Field momentum
g = ε₀ E×B = S/c². The momentum density carried by the electromagnetic field. Integrated over a volume, it gives the total mechanical momentum the field carries, separate from the momentum of charges and currents.
Definition
The electromagnetic field carries momentum. Its density is g = ε₀ E×B = S/c² (where S is the Poynting vector and c is the speed of light), with units of kilogram-metres per second per cubic metre. Integrated over a volume, ∫ g dV gives the total field momentum inside — a real, mechanical momentum that must be included in any conservation accounting involving the EM field.
The most striking consequence is the hidden momentum in seemingly static configurations. A simple example: a stationary charged capacitor sitting in an external magnetic field carries angular momentum because its electric field crossed with the external B gives a non-zero ∫ g dV circulating around the capacitor axis.
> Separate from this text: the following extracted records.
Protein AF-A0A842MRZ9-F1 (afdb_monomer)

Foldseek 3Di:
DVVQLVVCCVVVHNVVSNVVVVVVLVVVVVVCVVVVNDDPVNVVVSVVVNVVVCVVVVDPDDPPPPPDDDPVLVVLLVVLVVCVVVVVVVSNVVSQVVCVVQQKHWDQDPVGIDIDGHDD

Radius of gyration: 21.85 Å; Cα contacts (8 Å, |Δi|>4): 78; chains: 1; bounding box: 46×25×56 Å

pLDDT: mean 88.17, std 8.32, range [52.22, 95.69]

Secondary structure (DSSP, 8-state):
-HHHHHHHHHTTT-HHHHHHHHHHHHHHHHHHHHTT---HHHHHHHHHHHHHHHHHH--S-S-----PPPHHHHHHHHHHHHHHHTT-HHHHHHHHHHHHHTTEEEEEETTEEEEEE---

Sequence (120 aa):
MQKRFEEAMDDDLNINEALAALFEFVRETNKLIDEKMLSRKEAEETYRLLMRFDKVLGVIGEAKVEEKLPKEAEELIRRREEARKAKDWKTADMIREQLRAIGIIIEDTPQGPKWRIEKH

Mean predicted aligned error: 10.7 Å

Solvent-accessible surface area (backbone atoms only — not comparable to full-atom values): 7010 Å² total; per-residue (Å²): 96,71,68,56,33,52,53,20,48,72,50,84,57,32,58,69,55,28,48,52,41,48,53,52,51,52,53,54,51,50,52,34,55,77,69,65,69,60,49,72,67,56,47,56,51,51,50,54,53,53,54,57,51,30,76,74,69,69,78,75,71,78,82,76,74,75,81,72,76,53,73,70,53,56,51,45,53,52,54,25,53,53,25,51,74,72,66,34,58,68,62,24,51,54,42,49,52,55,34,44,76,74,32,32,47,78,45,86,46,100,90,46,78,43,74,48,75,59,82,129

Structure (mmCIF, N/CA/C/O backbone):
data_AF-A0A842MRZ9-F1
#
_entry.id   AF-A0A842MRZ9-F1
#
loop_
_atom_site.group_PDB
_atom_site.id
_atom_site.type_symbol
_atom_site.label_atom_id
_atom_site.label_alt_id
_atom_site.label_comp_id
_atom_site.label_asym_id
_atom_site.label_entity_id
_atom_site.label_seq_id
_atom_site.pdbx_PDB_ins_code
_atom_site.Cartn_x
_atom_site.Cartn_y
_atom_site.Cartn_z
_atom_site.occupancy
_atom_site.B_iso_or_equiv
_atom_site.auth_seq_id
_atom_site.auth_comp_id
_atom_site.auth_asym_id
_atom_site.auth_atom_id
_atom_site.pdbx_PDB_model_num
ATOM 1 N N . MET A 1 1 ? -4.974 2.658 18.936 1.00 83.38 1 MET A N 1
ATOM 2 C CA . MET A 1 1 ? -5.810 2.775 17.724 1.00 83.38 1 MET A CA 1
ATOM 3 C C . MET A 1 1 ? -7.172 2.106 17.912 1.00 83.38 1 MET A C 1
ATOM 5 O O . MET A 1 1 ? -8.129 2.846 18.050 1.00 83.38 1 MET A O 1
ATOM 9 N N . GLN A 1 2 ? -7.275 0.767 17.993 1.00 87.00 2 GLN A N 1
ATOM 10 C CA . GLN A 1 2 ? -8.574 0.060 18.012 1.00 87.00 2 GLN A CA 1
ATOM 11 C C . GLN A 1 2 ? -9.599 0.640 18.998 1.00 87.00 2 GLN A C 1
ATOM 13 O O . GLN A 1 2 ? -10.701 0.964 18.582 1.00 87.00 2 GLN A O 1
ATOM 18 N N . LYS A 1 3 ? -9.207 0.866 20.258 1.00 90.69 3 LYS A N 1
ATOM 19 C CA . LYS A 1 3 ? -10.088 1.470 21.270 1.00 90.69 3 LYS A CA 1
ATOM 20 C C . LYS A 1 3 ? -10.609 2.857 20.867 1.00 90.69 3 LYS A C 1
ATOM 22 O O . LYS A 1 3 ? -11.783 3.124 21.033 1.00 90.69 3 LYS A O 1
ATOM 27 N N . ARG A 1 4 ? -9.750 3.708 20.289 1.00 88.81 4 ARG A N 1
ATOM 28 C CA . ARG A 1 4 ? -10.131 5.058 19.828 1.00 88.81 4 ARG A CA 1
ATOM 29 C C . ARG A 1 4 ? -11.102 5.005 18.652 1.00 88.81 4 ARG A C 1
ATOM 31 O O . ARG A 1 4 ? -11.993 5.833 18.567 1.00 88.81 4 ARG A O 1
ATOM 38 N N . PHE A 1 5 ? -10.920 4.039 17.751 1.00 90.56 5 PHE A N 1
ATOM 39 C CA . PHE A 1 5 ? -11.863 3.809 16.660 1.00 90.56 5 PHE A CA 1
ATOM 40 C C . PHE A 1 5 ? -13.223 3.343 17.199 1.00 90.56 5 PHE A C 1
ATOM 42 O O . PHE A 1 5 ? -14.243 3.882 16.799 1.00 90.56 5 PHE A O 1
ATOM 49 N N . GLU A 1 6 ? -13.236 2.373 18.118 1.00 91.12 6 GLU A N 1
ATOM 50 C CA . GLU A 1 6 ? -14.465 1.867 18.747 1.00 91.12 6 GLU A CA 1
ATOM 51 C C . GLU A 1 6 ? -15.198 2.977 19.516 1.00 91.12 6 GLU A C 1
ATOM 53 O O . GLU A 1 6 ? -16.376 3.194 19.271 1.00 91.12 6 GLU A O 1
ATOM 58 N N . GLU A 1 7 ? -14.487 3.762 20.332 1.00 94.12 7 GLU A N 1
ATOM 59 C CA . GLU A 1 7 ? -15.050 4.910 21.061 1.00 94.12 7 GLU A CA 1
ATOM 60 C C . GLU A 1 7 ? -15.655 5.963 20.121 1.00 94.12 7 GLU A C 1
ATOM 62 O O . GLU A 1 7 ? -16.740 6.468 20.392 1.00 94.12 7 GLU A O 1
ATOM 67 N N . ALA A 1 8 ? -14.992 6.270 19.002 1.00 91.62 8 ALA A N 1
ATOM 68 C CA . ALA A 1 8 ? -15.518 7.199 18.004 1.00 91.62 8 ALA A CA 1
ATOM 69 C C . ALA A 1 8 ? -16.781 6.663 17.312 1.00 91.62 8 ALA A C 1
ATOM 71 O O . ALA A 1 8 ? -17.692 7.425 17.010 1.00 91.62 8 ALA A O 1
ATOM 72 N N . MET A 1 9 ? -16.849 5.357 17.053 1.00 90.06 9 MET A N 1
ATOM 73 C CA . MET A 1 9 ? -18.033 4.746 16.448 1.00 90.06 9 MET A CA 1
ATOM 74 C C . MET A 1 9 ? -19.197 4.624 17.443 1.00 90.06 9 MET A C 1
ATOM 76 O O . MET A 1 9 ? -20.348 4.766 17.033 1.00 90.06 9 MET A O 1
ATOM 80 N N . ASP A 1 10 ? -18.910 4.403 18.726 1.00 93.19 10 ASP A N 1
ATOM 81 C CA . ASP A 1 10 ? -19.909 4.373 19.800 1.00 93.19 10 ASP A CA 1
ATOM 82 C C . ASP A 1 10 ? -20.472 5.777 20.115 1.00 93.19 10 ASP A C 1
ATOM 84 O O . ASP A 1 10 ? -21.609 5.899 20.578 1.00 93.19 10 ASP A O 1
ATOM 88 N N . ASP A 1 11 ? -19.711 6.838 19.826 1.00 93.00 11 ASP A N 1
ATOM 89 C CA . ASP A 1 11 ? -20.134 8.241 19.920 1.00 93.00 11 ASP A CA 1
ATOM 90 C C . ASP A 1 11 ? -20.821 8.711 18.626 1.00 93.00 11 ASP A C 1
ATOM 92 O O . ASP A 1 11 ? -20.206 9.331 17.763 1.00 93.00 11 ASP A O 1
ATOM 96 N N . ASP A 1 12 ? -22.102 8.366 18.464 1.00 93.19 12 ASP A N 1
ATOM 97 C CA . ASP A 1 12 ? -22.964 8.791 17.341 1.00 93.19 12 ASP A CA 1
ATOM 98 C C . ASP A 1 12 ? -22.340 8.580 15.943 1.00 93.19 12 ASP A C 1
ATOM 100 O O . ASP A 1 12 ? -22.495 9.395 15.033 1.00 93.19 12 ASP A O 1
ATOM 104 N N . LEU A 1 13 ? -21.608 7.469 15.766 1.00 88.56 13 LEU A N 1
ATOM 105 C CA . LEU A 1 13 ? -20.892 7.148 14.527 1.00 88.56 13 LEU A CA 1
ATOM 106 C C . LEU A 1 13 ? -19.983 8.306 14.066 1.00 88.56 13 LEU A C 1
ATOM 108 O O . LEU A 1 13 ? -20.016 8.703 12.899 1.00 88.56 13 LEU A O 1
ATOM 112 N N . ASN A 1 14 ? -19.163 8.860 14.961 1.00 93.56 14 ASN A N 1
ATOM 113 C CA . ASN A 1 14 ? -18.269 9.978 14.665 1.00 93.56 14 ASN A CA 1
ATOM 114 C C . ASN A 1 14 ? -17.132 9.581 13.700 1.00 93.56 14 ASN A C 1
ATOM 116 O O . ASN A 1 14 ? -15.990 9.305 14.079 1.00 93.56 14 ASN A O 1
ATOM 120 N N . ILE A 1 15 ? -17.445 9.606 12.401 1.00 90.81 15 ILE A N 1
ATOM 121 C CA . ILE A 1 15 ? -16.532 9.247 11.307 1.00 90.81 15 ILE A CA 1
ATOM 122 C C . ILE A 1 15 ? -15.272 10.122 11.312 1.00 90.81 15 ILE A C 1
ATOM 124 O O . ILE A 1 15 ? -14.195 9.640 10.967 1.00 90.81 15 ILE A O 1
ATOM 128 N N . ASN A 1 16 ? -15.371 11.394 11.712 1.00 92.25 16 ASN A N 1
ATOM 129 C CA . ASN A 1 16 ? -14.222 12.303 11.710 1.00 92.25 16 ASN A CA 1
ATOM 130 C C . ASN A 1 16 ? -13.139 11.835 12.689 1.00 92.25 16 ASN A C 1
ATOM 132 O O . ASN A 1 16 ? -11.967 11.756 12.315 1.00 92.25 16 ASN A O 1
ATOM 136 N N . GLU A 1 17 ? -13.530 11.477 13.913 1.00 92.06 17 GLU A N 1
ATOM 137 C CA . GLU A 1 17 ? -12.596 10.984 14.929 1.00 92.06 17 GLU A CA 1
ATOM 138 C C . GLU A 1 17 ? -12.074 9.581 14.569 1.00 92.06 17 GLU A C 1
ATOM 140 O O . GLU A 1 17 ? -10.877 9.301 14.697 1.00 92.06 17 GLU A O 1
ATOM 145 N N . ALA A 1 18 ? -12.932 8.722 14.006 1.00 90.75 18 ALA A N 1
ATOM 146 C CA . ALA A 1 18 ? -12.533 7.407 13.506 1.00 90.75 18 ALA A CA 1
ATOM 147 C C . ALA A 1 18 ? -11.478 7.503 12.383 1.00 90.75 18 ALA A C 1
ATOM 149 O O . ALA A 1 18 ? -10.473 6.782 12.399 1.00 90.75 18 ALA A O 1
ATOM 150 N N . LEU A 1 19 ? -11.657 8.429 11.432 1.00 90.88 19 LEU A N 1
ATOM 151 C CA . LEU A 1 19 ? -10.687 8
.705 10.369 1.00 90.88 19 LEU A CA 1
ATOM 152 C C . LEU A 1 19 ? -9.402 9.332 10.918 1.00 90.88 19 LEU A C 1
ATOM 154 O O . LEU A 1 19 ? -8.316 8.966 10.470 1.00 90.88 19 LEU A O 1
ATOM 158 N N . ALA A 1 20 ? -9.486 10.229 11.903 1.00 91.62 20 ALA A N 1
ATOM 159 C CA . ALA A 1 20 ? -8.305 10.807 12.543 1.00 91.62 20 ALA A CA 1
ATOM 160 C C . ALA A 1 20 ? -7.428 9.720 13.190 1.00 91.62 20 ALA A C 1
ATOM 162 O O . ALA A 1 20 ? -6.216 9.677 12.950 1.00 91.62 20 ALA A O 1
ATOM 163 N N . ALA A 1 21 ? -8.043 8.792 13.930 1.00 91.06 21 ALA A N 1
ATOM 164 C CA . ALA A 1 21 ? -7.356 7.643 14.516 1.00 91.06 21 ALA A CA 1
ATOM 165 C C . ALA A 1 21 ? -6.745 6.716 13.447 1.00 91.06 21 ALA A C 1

If you suddenly discharge the capacitor, the mechanical reaction on the container exactly preserves total angular momentum — but only if you count the field's contribution. Without the g-term, angular momentum appears from nowhere; with it, the books balance. The phenomenon is the *Feynman disc paradox* resolved.
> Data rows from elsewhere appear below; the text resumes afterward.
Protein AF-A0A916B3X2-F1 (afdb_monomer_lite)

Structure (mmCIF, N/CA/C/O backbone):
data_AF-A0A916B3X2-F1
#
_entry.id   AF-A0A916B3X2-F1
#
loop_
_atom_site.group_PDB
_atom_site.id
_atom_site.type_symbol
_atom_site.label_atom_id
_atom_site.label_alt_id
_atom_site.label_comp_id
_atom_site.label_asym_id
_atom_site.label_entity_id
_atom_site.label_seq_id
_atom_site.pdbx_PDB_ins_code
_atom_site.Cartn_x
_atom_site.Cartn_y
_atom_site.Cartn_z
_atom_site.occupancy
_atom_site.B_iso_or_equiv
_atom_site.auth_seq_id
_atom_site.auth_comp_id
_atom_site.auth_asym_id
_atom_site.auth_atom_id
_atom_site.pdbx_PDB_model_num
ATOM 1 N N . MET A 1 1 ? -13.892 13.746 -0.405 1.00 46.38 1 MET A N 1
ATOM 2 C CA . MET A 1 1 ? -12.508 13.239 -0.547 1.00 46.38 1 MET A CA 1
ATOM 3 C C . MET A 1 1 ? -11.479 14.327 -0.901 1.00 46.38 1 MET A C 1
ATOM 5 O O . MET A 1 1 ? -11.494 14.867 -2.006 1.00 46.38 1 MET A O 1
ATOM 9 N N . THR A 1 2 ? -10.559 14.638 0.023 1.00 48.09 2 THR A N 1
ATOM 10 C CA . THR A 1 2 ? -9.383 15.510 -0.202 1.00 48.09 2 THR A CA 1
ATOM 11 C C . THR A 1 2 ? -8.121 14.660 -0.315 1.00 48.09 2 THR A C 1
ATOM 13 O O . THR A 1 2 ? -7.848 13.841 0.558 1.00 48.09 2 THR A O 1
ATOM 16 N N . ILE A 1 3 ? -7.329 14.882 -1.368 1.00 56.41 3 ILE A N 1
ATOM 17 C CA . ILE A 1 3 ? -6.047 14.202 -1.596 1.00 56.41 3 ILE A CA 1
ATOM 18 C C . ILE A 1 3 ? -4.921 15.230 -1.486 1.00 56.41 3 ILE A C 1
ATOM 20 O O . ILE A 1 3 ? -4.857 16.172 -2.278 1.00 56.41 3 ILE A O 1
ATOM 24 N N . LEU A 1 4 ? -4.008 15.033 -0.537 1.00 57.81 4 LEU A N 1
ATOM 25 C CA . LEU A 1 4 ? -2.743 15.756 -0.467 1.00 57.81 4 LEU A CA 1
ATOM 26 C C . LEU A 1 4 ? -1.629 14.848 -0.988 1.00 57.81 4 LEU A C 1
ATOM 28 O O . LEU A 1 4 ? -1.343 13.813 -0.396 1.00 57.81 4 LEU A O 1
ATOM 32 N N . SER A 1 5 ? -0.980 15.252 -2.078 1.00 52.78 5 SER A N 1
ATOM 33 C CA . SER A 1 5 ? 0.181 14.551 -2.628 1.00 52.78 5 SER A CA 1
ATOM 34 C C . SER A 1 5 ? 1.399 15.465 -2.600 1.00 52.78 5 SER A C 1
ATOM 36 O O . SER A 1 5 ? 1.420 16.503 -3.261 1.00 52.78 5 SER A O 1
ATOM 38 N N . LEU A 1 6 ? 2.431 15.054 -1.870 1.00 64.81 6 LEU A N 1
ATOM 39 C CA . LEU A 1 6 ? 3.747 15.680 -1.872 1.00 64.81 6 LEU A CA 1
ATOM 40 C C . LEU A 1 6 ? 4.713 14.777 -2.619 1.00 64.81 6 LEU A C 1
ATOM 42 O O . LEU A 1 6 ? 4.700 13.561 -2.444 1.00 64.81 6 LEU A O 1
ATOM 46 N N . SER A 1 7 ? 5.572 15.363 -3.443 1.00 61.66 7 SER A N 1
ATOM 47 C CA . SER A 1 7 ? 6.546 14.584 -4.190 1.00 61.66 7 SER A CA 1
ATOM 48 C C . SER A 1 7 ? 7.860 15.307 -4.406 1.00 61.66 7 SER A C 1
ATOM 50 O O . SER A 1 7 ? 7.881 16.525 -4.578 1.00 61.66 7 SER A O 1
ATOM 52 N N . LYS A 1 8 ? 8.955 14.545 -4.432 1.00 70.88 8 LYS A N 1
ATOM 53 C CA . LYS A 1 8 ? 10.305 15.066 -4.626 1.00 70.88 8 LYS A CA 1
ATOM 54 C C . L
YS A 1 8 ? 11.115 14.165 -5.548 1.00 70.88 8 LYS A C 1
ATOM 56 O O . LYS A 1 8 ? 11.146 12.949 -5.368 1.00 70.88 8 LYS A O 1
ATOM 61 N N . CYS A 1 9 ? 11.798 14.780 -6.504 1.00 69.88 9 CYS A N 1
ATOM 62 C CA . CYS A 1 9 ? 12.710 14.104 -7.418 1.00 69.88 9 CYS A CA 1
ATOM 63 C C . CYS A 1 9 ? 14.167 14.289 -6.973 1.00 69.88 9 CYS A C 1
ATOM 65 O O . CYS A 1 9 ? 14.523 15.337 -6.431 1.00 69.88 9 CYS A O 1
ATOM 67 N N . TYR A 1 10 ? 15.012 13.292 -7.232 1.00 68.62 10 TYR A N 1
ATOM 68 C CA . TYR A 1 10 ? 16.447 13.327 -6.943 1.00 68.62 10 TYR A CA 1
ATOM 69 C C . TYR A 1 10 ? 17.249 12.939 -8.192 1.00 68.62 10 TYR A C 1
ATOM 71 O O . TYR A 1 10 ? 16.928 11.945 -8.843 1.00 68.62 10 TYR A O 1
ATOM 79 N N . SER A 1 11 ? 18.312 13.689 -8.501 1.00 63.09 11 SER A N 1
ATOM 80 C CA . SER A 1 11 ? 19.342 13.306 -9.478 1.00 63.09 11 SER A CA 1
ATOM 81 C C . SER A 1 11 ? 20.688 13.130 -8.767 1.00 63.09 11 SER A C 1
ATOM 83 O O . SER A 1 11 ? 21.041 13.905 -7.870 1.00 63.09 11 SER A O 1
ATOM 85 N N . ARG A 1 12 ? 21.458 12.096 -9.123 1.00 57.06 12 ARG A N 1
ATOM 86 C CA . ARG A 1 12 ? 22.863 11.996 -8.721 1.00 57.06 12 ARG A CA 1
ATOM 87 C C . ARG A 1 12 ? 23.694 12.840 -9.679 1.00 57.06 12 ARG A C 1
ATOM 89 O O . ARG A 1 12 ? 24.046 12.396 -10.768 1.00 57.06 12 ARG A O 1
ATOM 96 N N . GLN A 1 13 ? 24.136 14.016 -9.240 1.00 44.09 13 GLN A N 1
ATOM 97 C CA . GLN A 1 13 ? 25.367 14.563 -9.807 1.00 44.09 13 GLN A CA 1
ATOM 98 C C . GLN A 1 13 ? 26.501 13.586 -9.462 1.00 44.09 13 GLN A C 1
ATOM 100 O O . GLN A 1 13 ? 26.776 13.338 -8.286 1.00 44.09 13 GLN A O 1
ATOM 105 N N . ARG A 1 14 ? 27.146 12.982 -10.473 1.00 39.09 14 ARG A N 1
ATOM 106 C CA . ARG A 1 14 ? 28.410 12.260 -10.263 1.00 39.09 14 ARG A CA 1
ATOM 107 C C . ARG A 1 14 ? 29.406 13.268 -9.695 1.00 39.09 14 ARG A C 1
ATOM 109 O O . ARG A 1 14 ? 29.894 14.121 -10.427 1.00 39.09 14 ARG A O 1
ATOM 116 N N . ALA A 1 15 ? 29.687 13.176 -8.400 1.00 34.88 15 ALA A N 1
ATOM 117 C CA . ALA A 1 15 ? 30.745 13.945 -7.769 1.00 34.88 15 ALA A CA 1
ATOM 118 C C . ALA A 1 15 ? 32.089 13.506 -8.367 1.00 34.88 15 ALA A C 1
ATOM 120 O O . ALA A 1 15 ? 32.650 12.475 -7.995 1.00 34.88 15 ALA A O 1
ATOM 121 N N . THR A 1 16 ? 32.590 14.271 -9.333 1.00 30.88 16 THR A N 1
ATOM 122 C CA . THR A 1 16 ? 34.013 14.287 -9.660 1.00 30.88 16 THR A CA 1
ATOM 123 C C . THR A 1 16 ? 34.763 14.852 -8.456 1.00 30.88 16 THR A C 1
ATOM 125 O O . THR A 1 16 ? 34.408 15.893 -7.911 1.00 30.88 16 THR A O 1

For propagating electromagnetic waves, the field momentum points along the direction of propagation and has magnitude |g| = |S|/c² = (energy density)/c. A photon of energy E carries momentum p = E/c — a classical result that falls directly out of ε₀ E×B for a plane wave, predating and motivating the quantum identification. Radiation pressure on an absorbing surface is I/c (intensity over c), which is exactly the momentum flux of the incoming photons. Laser cooling of atoms, optical tweezers, the Yarkovsky effect drifting asteroids over geological time, and the Poynting–Robertson drag on interplanetary dust all rest on the classical field-momentum accounting first made rigorous in Maxwell's and Poynting's 1870s–1880s work.